History of Mount Wuyi

The earliest human occupation in the Mount Wuyi (Wuyishan) region antedates the Xia Dynasty (late 3rd millennium BC). During the Shang and Zhou Dynasties (16th to 3rd centuries BC) it came within the region of minority aboriginal tribes. During the Qin Dynasty (late 3rd century BC) there was considerable migration of tribal groups into the region.

With the consolidation of the Chinese Empire by the Han Dynasty (late 3rd century BC to early 3rd century AD) Wuyi was fully incorporated into the state system, its ruler becoming a vassal of the Han Emperor. A large town was built nearby in the 1st century BC, which served as the capital and administrative centre of the region.
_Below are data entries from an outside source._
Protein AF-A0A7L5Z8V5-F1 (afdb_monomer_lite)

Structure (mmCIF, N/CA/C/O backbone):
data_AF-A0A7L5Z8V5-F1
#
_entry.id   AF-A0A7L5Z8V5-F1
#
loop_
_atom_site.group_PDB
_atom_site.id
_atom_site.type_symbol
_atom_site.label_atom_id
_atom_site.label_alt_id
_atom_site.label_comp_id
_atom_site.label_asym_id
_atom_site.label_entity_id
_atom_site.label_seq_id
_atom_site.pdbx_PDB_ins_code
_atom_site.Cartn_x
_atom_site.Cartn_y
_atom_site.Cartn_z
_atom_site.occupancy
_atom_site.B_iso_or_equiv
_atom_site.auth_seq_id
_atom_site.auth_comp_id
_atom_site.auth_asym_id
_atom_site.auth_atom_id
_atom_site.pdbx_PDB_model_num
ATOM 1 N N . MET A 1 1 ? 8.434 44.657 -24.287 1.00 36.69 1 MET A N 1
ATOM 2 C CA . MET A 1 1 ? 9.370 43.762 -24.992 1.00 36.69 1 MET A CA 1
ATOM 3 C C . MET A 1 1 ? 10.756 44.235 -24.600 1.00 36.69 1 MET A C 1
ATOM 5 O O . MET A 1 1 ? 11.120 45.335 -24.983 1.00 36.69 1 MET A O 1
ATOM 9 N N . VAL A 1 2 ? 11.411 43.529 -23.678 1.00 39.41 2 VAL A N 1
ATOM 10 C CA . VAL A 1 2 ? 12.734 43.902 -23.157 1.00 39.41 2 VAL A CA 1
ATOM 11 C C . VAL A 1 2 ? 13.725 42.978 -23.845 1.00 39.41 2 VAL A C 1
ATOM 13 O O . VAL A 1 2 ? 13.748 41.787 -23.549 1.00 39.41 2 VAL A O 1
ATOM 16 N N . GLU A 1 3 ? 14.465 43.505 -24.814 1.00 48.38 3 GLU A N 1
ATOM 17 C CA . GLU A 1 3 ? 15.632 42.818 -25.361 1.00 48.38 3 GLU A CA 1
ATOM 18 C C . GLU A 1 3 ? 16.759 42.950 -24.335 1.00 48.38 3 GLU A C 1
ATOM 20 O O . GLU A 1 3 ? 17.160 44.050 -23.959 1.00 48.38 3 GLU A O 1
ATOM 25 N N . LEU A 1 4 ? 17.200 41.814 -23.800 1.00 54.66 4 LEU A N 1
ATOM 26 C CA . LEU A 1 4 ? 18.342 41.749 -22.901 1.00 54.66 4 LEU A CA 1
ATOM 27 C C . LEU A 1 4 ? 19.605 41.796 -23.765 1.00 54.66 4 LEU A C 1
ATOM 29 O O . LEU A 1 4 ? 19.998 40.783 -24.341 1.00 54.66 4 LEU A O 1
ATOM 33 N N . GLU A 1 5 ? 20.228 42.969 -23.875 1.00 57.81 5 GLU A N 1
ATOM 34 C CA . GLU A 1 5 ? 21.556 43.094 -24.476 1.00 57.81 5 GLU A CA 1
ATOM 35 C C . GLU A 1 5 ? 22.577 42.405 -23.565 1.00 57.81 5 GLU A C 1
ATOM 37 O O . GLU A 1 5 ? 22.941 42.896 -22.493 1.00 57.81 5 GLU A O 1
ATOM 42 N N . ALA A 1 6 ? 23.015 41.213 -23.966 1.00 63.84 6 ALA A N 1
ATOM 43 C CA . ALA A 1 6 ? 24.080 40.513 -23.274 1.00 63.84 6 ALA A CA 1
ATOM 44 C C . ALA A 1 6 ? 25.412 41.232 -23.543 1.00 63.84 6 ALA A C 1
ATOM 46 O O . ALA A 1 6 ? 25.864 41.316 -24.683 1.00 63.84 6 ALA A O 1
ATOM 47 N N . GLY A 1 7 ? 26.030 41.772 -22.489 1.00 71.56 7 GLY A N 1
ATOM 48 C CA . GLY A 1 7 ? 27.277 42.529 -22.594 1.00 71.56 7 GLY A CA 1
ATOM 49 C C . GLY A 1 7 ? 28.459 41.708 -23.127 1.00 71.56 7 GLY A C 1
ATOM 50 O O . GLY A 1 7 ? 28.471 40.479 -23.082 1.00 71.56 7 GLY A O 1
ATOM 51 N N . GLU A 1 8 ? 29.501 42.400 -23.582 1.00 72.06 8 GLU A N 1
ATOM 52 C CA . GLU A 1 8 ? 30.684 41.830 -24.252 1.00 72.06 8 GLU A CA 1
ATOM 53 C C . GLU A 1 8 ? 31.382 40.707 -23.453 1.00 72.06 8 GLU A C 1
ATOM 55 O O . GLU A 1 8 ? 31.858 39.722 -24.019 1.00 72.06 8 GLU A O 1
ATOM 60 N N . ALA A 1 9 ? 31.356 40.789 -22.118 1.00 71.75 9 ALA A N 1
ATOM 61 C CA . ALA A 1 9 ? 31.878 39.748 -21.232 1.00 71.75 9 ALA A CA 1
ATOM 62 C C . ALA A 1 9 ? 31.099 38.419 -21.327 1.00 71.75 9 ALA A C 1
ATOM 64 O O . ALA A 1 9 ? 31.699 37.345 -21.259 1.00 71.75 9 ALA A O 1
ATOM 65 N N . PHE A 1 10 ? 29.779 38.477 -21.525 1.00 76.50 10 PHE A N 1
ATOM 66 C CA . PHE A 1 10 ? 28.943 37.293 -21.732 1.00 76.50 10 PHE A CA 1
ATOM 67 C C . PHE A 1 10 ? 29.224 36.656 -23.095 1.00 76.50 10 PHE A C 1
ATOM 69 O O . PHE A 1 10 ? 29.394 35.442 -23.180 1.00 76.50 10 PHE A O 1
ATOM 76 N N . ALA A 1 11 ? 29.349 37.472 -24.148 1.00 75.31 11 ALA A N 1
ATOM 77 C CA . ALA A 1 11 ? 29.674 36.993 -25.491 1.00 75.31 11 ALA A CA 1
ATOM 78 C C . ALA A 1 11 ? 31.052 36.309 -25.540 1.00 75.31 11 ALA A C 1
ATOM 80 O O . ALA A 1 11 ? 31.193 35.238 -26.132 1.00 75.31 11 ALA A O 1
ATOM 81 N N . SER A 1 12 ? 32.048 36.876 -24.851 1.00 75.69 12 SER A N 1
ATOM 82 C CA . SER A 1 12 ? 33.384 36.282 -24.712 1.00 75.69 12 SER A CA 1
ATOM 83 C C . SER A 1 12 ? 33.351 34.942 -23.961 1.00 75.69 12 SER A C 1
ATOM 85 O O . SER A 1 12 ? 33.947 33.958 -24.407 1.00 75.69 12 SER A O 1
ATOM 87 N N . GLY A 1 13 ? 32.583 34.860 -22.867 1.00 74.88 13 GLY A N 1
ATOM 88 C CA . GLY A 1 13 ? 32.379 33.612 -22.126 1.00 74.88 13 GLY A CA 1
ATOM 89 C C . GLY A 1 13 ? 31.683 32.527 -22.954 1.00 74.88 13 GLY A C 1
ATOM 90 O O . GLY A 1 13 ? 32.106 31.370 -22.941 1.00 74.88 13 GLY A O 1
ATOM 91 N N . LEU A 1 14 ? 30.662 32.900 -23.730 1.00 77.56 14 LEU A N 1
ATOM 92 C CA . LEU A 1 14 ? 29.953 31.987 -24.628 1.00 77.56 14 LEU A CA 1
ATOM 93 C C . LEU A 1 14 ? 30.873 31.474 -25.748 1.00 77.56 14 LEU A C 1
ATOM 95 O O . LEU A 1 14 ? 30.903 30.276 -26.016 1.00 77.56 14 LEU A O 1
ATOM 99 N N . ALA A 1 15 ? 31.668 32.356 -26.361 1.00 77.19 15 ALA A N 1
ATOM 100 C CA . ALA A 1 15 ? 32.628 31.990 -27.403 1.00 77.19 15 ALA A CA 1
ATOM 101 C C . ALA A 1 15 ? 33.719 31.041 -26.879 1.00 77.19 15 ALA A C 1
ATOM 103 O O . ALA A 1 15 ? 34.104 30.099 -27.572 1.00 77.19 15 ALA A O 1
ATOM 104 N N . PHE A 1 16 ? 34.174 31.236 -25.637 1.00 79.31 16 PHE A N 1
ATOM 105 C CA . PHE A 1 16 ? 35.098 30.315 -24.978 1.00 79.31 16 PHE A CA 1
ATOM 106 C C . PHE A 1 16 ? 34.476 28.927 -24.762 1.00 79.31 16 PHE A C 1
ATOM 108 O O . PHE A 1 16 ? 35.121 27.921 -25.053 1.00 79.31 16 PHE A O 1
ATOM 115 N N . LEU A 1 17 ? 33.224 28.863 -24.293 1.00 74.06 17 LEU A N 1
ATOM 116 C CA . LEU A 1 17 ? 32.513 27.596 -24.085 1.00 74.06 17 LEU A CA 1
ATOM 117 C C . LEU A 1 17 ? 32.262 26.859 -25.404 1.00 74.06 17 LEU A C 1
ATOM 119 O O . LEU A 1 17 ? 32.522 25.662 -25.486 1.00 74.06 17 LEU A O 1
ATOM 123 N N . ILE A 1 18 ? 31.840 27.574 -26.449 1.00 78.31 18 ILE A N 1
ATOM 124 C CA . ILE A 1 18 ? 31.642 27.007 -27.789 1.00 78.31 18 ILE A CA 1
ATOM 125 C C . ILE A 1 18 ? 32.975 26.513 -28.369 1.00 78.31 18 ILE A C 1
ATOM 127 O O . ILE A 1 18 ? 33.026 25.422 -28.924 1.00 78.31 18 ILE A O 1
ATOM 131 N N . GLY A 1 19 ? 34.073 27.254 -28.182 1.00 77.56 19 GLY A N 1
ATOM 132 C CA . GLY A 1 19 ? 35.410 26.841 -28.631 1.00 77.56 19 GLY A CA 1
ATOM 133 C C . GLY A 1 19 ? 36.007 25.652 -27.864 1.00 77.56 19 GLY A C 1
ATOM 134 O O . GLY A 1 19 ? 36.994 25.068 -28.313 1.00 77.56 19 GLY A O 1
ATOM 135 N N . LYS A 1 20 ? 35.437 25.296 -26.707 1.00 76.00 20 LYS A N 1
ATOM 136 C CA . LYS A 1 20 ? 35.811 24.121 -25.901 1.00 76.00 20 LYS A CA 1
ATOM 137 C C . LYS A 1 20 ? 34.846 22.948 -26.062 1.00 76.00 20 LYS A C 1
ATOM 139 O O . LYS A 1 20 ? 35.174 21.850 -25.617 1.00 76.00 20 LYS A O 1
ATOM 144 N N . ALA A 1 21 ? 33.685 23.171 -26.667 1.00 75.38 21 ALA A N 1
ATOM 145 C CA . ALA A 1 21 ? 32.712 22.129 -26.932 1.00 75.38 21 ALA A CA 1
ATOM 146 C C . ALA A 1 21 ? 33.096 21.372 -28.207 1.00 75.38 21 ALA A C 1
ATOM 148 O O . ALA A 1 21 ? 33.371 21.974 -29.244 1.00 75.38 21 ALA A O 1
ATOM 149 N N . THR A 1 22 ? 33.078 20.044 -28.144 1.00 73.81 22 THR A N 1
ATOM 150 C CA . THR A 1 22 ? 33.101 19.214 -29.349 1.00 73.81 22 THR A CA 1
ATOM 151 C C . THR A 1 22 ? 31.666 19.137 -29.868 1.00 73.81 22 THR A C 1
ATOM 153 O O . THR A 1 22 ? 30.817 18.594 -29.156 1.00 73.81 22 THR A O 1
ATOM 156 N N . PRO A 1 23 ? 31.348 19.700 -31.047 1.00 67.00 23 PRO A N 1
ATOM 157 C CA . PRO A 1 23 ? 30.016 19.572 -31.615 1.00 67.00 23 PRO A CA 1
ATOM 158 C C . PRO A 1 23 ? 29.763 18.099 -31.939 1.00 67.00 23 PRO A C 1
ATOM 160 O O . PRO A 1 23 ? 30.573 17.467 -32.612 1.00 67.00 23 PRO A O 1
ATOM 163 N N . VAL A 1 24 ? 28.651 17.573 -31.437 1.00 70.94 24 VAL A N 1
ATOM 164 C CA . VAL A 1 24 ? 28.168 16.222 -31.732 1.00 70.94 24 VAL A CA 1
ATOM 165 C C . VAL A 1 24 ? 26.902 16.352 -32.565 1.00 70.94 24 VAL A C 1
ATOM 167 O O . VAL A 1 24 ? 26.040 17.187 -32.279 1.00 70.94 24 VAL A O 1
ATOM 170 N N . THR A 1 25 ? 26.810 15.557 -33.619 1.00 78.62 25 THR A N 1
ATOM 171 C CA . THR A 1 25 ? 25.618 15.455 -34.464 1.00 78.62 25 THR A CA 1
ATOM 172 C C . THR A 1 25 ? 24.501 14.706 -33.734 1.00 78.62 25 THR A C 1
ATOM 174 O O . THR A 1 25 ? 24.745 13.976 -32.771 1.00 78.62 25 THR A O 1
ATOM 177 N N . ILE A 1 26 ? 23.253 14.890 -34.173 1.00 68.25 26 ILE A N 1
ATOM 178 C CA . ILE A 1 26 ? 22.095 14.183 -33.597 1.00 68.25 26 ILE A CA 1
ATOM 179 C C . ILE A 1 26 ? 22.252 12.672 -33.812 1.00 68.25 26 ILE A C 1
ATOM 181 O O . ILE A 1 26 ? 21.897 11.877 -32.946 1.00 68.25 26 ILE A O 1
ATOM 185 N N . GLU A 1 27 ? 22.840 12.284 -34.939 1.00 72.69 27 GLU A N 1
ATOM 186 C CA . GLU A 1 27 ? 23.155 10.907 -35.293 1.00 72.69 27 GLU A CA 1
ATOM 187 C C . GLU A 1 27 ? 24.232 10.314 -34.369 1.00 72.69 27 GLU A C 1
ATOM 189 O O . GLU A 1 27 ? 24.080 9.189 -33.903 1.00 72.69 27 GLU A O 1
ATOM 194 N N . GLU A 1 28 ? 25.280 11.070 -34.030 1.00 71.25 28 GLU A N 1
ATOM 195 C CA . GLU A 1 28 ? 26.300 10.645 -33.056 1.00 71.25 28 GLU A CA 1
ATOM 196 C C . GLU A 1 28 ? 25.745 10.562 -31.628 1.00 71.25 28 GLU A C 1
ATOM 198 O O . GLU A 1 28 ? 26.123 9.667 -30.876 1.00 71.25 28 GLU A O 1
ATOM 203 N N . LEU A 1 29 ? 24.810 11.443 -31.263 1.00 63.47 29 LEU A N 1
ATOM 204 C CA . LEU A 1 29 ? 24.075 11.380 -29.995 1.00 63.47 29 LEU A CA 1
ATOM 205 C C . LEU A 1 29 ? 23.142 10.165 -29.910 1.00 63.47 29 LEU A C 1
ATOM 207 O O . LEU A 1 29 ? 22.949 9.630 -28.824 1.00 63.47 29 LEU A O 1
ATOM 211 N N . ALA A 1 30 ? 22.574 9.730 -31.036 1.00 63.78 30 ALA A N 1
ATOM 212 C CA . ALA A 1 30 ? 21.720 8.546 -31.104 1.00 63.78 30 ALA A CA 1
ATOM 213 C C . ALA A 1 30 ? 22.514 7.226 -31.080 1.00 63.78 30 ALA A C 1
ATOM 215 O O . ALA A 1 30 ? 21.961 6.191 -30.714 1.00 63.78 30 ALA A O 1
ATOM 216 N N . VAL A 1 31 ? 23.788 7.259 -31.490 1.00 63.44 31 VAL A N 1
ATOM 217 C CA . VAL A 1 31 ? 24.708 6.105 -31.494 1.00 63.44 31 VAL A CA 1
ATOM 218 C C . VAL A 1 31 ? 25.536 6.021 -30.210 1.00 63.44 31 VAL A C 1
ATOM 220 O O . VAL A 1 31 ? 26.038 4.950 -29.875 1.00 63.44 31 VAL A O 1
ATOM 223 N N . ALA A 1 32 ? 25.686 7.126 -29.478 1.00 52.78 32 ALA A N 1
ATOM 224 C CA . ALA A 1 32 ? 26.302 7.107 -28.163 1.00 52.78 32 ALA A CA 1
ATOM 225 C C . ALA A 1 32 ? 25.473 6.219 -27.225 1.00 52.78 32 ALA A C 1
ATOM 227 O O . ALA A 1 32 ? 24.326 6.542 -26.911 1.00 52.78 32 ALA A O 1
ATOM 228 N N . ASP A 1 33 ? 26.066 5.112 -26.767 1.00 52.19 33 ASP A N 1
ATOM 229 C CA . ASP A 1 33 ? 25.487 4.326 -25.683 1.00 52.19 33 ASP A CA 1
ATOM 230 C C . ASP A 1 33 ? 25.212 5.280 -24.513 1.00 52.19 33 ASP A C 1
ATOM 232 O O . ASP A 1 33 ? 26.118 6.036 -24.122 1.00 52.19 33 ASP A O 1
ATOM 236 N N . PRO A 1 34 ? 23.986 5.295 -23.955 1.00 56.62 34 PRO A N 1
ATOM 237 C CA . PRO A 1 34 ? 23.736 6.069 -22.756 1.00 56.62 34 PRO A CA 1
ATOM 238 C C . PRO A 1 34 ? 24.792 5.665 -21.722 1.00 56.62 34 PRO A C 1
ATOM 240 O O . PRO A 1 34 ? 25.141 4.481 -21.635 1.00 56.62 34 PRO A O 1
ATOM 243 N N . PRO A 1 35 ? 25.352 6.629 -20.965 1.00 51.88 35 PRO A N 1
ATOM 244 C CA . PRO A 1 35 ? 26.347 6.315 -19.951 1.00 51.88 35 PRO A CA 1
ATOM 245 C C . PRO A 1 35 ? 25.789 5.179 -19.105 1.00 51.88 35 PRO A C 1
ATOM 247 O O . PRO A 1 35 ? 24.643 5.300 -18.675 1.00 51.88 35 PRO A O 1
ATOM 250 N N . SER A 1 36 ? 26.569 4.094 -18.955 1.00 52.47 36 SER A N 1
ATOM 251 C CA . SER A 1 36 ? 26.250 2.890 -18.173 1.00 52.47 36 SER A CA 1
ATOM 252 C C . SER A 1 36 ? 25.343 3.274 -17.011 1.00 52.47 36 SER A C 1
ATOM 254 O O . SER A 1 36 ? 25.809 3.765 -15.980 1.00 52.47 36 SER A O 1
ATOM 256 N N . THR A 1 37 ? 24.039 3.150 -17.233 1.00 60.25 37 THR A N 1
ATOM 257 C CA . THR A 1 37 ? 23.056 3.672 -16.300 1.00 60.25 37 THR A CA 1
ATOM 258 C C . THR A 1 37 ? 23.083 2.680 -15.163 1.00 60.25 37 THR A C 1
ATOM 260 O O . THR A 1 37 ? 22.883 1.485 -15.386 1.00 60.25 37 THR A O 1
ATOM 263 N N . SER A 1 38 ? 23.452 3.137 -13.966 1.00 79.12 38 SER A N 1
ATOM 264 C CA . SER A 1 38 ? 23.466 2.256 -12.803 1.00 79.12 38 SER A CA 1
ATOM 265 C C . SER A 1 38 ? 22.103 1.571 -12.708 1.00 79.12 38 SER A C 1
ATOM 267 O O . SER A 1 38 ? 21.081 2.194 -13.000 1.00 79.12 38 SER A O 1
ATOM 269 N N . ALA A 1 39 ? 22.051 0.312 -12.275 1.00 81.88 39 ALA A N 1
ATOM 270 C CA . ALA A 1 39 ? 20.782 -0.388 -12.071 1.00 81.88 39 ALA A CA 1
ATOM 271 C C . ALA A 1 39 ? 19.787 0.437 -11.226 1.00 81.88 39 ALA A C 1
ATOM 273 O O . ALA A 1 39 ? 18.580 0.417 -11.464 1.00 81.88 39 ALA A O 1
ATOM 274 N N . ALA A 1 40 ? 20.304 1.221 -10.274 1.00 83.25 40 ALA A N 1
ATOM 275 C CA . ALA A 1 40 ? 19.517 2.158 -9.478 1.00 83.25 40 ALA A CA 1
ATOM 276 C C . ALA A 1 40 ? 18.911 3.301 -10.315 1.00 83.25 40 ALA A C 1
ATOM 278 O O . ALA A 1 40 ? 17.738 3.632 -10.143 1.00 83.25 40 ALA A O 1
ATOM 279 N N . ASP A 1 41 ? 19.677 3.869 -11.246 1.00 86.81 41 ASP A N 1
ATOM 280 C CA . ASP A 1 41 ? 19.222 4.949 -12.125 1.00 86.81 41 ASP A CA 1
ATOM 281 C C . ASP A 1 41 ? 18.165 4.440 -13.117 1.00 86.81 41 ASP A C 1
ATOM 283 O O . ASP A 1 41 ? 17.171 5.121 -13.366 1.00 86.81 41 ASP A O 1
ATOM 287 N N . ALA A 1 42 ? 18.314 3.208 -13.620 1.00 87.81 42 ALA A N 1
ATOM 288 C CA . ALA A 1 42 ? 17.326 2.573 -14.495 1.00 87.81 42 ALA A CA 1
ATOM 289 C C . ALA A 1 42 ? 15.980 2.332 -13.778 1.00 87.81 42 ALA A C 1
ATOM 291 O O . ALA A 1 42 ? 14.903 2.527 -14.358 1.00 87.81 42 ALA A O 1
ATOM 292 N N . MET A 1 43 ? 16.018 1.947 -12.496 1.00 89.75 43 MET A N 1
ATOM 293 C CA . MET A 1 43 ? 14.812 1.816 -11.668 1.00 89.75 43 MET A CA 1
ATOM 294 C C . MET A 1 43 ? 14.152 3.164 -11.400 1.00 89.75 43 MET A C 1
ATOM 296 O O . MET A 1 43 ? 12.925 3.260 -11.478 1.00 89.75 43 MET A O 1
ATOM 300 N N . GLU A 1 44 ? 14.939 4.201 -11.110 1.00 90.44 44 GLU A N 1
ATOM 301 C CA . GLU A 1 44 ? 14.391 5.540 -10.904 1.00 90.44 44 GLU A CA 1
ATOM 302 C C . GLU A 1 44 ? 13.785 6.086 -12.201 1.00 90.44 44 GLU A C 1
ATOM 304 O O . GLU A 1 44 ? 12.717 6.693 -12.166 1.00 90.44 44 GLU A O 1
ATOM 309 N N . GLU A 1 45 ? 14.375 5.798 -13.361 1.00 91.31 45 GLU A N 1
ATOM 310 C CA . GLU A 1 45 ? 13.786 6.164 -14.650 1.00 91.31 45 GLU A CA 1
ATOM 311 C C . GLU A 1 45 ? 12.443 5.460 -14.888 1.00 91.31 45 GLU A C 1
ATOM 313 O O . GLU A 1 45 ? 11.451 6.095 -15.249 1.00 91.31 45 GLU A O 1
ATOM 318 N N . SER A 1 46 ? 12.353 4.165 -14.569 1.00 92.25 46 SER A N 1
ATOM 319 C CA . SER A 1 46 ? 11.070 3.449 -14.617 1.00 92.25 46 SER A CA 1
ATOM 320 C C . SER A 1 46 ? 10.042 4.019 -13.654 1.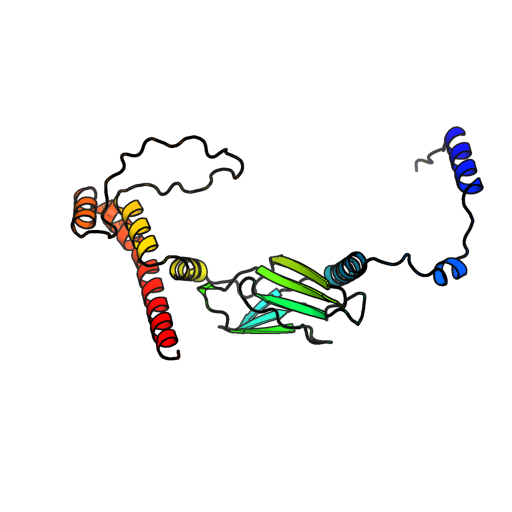00 92.25 46 SER A C 1
ATOM 322 O O . SER A 1 46 ? 8.863 4.102 -13.996 1.00 92.25 46 SER A O 1
ATOM 324 N N . ARG A 1 47 ? 10.474 4.456 -12.469 1.00 93.00 47 ARG A N 1
ATOM 325 C CA . ARG A 1 47 ? 9.601 5.148 -11.527 1.00 93.00 47 ARG A CA 1
ATOM 326 C C . ARG A 1 47 ? 9.127 6.484 -12.084 1.00 93.00 47 ARG A C 1
ATOM 328 O O . ARG A 1 47 ? 7.947 6.773 -11.939 1.00 93.00 47 ARG A O 1
ATOM 335 N N . LYS A 1 48 ? 9.976 7.286 -12.729 1.00 93.19 48 LYS A N 1
ATOM 336 C CA . LYS A 1 48 ? 9.553 8.555 -13.349 1.00 93.19 48 LYS A CA 1
ATOM 337 C C . LYS A 1 48 ? 8.494 8.330 -14.425 1.00 93.19 48 LYS A C 1
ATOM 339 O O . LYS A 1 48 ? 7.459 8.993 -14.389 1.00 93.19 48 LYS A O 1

It was at this time that Mount Wuyi acquired its status as a sacred mountain. In the centuries that followed many holy men and scholars were attracted to it, and monasteries and academies were established in beautiful natural surroundings conducive to study and contemplation. To ensure that the beauty of the environment was not degraded, Tang Emperor Xuan Zong issued a decree in AD 748 forbidding fishing and the felling of trees, a sanction that survives to the present day.

Mount Wuyi was first a centre of Taoism, when many temples and study centres were established, but Buddhism also developed alongside, and by the 17th century had largely superseded Taoism. It was in the Song Dynasty that Zhu Xi evolved the doctrines of Neo-Confucianism, from his famous Wuyi Jingshe Academy, work on which began in 1183. The intellectual renown of Mount Wuyi has continued to attract scholars, sages, artists, and writers throughout subsequent ages.